Task to carry out:
Exact copies of the lines below, from the one with "ATOM 69 O O" up to and including the one with "ATOM 77 N N . ARG", are what this calls for; leave out pictures.

Dataset excerpts:
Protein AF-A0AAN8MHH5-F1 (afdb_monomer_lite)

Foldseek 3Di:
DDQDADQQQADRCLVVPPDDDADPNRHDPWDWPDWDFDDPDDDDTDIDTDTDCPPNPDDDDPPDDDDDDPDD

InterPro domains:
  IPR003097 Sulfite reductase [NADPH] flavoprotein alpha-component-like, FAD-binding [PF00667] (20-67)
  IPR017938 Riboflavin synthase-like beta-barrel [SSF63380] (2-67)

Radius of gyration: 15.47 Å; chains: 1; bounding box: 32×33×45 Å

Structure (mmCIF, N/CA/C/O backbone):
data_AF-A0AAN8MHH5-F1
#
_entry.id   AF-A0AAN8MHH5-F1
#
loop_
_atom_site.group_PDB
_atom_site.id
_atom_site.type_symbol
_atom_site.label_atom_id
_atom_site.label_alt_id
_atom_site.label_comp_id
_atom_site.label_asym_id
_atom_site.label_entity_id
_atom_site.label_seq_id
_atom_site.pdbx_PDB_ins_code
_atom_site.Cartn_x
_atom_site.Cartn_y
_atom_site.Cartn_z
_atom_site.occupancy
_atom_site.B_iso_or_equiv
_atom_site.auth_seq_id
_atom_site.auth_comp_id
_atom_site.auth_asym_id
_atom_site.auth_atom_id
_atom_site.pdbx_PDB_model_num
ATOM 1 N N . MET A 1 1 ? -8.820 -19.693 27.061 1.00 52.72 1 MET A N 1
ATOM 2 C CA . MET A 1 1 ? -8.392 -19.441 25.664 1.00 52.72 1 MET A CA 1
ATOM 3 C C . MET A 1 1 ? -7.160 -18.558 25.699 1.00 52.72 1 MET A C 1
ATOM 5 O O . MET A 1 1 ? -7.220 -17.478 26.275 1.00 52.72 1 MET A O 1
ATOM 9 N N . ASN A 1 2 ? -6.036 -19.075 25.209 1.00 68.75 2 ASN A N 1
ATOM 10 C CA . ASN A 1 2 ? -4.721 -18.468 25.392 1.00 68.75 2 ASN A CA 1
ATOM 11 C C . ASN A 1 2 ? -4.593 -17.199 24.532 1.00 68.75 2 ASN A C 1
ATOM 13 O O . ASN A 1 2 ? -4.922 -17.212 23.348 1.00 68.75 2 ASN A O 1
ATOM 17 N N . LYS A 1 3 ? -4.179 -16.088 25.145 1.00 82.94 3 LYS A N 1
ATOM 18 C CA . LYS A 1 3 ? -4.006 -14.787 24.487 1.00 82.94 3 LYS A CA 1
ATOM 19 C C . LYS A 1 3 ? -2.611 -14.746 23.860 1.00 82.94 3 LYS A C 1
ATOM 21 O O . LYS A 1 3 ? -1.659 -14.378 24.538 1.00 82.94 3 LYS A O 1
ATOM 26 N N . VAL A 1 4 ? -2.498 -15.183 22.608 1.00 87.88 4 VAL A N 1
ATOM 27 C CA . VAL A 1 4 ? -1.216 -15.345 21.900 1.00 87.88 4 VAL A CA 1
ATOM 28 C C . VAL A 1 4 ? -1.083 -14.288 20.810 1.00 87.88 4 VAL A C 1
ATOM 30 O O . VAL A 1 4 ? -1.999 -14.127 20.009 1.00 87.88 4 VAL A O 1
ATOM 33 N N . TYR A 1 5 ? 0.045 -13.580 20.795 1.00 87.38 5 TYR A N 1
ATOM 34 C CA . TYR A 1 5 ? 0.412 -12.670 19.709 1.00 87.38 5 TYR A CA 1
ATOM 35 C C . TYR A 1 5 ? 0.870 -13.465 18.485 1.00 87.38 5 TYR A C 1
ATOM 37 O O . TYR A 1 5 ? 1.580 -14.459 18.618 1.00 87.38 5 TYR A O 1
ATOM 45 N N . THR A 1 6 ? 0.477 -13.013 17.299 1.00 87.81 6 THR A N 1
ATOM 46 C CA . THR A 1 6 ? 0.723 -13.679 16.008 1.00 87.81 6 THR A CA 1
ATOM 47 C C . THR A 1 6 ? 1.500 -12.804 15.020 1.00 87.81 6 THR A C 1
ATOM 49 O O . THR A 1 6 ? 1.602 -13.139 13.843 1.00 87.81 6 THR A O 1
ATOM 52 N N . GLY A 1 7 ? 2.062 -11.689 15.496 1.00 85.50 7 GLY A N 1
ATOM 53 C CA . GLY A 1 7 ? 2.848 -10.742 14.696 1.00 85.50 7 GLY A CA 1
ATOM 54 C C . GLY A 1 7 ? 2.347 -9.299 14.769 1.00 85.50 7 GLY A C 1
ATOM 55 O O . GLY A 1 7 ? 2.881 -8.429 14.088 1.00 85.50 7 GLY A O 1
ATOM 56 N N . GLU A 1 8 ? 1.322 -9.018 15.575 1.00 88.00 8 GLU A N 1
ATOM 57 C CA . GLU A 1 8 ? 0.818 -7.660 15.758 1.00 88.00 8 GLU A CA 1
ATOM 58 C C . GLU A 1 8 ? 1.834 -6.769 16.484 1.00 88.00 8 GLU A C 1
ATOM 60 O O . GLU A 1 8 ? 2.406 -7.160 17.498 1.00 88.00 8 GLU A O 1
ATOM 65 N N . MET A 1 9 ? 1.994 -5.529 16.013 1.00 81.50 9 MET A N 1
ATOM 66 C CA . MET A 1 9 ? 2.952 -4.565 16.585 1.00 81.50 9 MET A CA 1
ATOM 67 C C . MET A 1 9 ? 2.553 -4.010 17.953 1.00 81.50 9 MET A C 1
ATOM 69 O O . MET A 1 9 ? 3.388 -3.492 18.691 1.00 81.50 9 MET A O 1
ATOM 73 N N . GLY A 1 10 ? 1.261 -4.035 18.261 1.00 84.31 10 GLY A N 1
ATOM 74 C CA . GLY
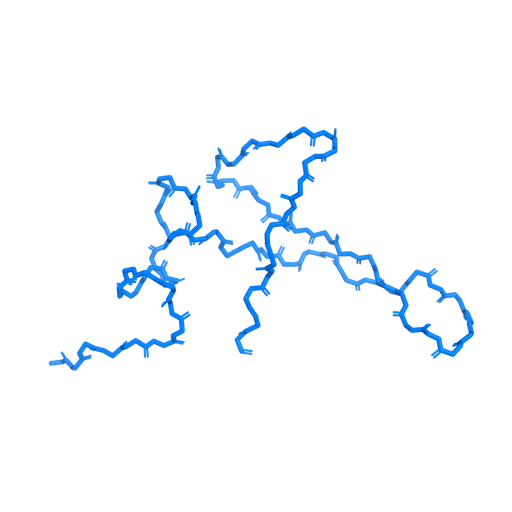 A 1 10 ? 0.713 -3.338 19.413 1.00 84.31 10 GLY A CA 1
ATOM 75 C C . GLY A 1 10 ? -0.311 -4.190 20.130 1
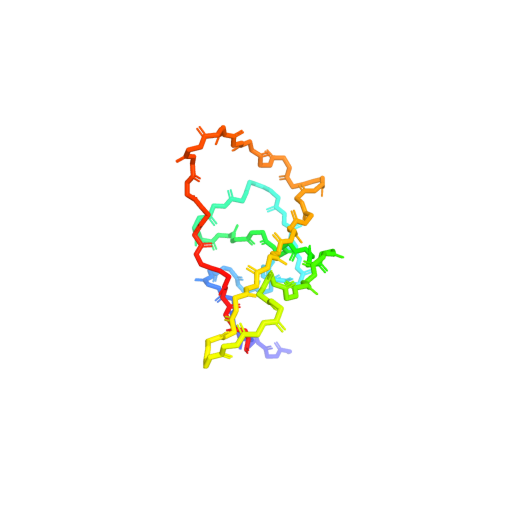.00 84.31 10 GLY A C 1
ATOM 76 O O . GLY A 1 10 ? 0.016 -5.073 20.914 1.00 84.31 10 GLY A O 1
ATOM 77 N N . ARG A 1 11 ? -1.587 -3.892 19.902 1.00 85.50 11 ARG A N 1
ATOM 78 C CA . ARG A 1 11 ? -2.679 -4.569 20.599 1.00 85.50 11 ARG A CA 1
ATOM 79 C C . ARG A 1 11 ? -2.868 -5.995 20.071 1.00 85.50 11 ARG A C 1
ATOM 81 O O . ARG A 1 11 ? -2.968 -6.199 18.867 1.00 85.50 11 ARG A O 1
ATOM 88 N N . LEU A 1 12 ? -3.030 -6.952 20.985 1.00 86.56 12 LEU A N 1
ATOM 89 C CA . LEU A 1 12 ? -3.420 -8.326 20.663 1.00 86.56 12 LEU A CA 1
ATOM 90 C C . LEU A 1 12 ? -4.651 -8.351 19.738 1.00 86.56 12 LEU A C 1
ATOM 92 O O . LEU A 1 12 ? -5.660 -7.712 20.058 1.00 86.56 12 LEU A O 1
ATOM 96 N N . LYS A 1 13 ? -4.580 -9.104 18.634 1.00 85.06 13 LYS A N 1
ATOM 97 C CA . LYS A 1 13 ? -5.604 -9.196 17.580 1.00 85.06 13 LYS A CA 1
ATOM 98 C C . LYS A 1 13 ? -5.858 -7.915 16.785 1.00 85.06 13 LYS A C 1
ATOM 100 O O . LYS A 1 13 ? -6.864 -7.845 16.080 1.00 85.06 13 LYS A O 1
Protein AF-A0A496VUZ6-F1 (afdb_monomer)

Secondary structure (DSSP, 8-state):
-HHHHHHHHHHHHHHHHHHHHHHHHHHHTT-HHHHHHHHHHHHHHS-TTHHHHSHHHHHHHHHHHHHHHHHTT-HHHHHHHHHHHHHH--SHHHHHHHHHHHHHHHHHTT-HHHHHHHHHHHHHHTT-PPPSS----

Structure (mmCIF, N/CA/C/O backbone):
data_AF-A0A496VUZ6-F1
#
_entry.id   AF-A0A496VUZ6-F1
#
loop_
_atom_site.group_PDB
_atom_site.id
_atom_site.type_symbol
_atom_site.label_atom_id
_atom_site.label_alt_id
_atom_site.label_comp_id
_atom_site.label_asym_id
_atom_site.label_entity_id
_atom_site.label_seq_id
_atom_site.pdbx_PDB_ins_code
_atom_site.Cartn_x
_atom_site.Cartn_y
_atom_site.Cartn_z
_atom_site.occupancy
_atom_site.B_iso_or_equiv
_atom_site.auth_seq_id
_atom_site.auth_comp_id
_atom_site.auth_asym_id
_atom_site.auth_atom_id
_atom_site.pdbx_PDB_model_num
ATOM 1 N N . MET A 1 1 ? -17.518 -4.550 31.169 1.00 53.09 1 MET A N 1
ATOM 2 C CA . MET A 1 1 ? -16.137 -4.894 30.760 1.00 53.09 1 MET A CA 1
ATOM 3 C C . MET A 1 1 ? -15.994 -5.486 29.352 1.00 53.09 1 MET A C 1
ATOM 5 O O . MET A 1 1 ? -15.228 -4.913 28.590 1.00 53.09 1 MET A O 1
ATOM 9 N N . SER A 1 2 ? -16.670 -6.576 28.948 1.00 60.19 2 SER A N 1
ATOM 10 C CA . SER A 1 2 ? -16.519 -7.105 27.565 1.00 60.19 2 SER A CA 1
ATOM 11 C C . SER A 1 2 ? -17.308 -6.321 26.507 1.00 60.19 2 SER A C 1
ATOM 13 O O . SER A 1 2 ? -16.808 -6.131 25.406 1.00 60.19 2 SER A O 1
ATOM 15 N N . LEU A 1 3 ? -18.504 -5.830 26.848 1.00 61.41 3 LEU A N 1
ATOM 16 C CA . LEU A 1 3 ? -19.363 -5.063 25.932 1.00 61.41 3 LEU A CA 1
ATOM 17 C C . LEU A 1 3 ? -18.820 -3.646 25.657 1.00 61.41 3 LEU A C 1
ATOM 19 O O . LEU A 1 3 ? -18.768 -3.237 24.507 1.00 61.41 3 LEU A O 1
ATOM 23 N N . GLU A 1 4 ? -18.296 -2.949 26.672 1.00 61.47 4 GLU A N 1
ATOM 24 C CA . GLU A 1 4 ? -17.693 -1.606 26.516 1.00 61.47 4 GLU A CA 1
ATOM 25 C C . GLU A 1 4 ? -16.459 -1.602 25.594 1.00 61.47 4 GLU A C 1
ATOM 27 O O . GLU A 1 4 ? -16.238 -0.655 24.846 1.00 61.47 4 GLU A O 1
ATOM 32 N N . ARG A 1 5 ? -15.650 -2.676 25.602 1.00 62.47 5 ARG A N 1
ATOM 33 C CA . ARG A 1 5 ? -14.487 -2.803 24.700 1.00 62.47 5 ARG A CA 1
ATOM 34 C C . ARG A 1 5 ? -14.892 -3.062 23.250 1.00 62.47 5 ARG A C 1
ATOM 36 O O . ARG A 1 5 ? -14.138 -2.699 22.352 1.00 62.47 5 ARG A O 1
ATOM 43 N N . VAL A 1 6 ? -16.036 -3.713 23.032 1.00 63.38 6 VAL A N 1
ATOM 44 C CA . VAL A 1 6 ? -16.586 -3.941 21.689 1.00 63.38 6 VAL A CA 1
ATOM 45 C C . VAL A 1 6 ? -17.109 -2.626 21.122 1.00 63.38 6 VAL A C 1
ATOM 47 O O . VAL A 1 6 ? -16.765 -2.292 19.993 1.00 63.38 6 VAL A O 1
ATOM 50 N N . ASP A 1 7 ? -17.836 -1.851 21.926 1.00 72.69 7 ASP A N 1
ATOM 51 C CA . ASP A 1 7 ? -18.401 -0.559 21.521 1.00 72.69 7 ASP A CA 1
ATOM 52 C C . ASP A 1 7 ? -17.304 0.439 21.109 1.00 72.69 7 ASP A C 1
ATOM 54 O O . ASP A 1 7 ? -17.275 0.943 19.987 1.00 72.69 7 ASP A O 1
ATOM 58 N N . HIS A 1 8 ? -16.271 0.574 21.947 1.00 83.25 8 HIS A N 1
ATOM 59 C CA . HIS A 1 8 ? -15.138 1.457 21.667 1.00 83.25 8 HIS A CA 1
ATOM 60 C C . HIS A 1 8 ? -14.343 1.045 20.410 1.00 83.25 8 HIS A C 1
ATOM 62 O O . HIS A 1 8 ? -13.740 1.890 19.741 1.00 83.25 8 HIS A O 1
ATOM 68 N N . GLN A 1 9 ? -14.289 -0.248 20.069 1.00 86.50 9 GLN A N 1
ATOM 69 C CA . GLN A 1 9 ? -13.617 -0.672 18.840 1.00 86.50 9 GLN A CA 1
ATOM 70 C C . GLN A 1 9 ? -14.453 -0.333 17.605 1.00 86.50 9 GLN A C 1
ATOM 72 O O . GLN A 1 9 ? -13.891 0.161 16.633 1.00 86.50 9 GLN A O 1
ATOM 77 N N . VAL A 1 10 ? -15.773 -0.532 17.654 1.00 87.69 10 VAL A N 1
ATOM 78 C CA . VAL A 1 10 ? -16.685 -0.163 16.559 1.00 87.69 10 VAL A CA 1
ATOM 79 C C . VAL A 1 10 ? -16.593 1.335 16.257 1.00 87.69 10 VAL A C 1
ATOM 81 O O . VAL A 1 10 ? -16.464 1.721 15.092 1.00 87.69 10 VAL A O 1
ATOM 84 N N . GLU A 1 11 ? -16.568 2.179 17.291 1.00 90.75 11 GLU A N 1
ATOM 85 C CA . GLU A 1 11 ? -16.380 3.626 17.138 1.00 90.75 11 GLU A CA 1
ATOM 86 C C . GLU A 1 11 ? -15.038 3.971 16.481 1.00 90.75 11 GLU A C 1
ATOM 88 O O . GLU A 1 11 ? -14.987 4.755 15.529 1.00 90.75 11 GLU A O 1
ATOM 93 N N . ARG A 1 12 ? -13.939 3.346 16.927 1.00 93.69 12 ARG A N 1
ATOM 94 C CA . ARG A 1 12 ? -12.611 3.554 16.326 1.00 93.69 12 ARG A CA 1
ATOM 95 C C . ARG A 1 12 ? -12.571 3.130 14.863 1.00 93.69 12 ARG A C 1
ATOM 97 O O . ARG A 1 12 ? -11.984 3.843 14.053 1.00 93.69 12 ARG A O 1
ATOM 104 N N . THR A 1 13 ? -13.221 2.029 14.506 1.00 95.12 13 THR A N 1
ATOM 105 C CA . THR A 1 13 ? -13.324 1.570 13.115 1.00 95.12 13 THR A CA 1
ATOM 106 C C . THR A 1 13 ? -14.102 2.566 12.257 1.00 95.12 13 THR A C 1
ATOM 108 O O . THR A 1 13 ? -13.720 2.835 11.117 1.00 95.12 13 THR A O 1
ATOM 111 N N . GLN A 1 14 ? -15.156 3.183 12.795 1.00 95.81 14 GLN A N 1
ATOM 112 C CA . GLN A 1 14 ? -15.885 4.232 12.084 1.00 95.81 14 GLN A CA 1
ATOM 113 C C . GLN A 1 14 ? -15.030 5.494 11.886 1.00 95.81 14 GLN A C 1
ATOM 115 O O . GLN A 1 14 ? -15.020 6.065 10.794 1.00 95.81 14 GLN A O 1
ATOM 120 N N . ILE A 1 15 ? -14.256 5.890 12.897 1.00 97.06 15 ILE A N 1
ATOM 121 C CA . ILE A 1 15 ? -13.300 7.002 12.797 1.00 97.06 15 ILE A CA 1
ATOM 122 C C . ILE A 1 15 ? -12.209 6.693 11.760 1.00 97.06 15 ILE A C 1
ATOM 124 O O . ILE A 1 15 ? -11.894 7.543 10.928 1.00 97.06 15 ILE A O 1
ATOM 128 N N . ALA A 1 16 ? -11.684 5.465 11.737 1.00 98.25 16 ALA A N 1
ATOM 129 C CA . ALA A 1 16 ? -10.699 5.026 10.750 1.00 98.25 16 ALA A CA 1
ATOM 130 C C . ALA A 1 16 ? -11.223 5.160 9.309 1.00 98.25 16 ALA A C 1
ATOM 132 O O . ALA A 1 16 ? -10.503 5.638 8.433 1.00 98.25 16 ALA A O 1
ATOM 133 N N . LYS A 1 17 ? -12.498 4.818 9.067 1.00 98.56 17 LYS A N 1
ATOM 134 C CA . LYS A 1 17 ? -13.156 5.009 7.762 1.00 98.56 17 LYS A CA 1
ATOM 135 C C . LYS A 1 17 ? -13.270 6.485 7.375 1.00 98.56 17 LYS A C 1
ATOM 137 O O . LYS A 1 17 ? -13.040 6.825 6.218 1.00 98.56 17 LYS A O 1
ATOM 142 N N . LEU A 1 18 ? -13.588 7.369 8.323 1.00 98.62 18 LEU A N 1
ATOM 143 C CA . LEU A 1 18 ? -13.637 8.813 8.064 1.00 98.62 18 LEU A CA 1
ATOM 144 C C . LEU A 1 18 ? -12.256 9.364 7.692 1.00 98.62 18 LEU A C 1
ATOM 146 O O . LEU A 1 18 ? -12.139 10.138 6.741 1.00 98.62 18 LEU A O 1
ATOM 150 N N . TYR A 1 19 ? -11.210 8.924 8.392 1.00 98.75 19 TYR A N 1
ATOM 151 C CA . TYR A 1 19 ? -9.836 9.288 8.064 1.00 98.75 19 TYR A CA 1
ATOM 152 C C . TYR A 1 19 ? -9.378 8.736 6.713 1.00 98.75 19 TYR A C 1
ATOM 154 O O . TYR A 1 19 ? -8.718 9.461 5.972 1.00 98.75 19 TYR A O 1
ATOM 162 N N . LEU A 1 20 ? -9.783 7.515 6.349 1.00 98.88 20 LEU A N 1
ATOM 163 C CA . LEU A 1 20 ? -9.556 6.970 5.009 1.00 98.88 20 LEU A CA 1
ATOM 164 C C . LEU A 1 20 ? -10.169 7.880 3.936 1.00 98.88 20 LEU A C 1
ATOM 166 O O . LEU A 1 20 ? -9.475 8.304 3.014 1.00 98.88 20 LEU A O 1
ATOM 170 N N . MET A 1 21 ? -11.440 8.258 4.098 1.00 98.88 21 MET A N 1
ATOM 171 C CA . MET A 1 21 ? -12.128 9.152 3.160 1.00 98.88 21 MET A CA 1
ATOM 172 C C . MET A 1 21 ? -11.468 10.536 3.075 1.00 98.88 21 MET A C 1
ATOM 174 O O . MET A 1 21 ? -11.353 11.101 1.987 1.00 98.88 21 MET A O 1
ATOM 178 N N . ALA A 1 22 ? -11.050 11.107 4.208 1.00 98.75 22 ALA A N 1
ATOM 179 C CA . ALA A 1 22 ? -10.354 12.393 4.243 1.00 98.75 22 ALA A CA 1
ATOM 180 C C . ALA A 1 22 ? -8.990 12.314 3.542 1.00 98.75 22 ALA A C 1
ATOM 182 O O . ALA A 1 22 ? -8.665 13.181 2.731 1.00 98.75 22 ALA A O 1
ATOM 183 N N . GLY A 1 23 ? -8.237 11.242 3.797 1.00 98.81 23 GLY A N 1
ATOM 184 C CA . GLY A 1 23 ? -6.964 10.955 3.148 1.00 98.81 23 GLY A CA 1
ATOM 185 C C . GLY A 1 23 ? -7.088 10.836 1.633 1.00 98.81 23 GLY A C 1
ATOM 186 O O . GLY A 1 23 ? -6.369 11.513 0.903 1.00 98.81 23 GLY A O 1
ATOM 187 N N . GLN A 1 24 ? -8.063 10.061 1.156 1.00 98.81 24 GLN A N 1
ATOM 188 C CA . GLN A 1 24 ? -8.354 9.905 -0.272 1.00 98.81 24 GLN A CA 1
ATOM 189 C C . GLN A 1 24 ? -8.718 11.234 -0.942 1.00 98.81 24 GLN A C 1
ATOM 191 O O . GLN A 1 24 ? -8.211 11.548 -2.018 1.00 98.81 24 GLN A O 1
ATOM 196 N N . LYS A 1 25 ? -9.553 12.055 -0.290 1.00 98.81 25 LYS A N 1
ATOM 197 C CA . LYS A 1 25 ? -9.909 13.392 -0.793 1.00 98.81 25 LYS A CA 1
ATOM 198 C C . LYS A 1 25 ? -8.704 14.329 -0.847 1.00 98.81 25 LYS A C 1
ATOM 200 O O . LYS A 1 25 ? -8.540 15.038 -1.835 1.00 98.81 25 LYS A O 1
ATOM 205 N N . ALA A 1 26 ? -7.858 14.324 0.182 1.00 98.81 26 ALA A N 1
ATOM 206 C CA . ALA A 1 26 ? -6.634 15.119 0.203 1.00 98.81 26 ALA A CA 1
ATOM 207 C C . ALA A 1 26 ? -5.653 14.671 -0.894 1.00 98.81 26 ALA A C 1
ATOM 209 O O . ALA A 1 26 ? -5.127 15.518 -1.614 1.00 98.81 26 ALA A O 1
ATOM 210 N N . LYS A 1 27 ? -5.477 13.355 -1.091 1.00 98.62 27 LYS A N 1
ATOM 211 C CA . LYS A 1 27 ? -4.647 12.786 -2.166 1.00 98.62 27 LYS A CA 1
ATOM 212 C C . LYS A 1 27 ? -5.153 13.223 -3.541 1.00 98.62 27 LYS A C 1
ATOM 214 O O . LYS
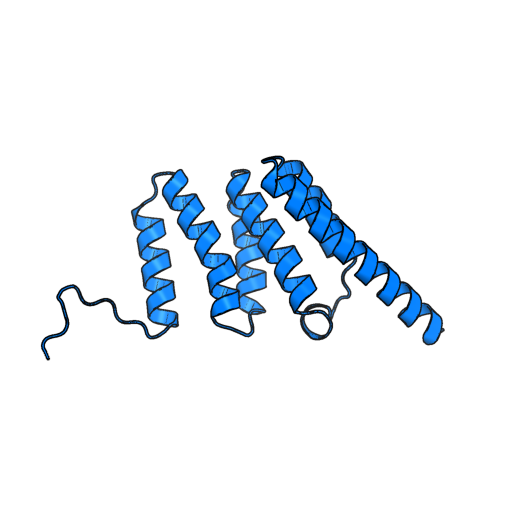 A 1 27 ? -4.368 13.713 -4.341 1.00 98.62 27 LYS A O 1
ATOM 219 N N . ALA A 1 28 ? -6.461 13.123 -3.786 1.00 98.56 28 ALA A N 1
ATOM 220 C CA . ALA A 1 28 ? -7.084 13.553 -5.041 1.00 98.56 28 ALA A CA 1
ATOM 221 C C . ALA A 1 28 ? -6.942 15.065 -5.310 1.00 98.56 28 ALA A C 1
ATOM 
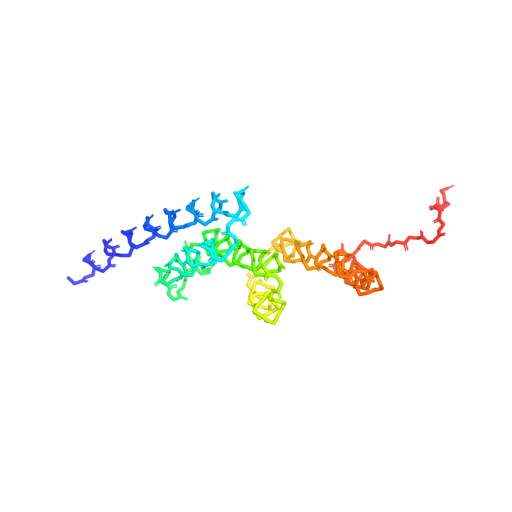223 O O . ALA A 1 28 ? -6.966 15.492 -6.460 1.00 98.56 28 ALA A O 1
ATOM 224 N N . ALA A 1 29 ? -6.775 15.875 -4.261 1.00 98.50 29 ALA A N 1
ATOM 225 C CA . ALA A 1 29 ? -6.492 17.306 -4.353 1.00 98.50 29 ALA A CA 1
ATOM 226 C C . ALA A 1 29 ? -4.983 17.631 -4.419 1.00 98.50 29 ALA A C 1
ATOM 228 O O . ALA A 1 29 ? -4.605 18.792 -4.272 1.00 98.50 29 ALA A O 1
ATOM 229 N N . ASN A 1 30 ? -4.119 16.625 -4.604 1.00 98.00 30 ASN A N 1
ATOM 230 C CA . ASN A 1 
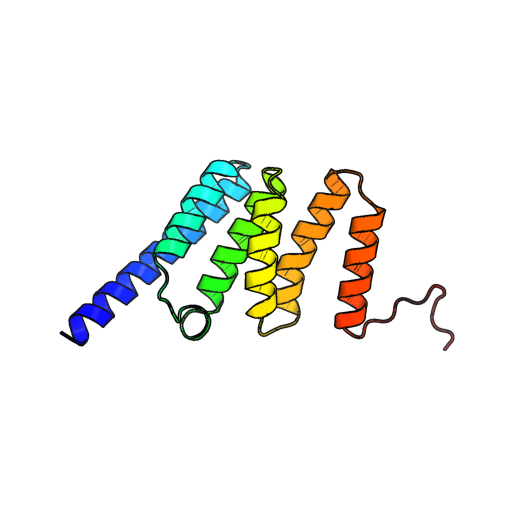30 ? -2.655 16.724 -4.572 1.00 98.00 30 ASN A CA 1
ATOM 231 C C . ASN A 1 30 ? -2.076 17.251 -3.240 1.00 98.00 30 ASN A C 1
ATOM 233 O O . ASN A 1 30 ? -0.922 17.668 -3.176 1.00 98.00 30 ASN A O 1
ATOM 237 N N . ALA A 1 31 ? -2.853 17.216 -2.153 1.00 98.56 31 ALA A N 1
ATOM 238 C CA . ALA A 1 31 ? -2.413 17.580 -0.808 1.00 98.56 31 ALA A CA 1
ATOM 239 C C . ALA A 1 31 ? -1.810 16.353 -0.101 1.00 98.56 31 ALA A C 1
ATOM 241 O O . ALA A 1 31 ? -2.352 15.852 0.888 1.00 98.56 31 ALA A O 1
ATOM 242 N N . TYR A 1 32 ? -0.707 15.829 -0.641 1.00 98.31 32 TYR A N 1
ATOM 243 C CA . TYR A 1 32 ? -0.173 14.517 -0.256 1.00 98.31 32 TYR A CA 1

Exercise response:
ATOM 69 O O . MET A 1 9 ? 3.388 -3.492 18.691 1.00 81.50 9 MET A O 1
ATOM 73 N N . GLY A 1 10 ? 1.261 -4.035 18.261 1.00 84.31 10 GLY A N 1
ATOM 74 C CA . GLY
 A 1 10 ? 0.713 -3.338 19.413 1.00 84.31 10 GLY A CA 1
ATOM 75 C C . GLY A 1 10 ? -0.311 -4.190 20.130 1
.00 84.31 10 GLY A C 1
ATOM 76 O O . GLY A 1 10 ? 0.016 -5.073 20.914 1.00 84.31 10 GLY A O 1
ATOM 77 N N . ARG A 1 11 ? -1.587 -3.892 19.902 1.00 85.50 11 ARG A N 1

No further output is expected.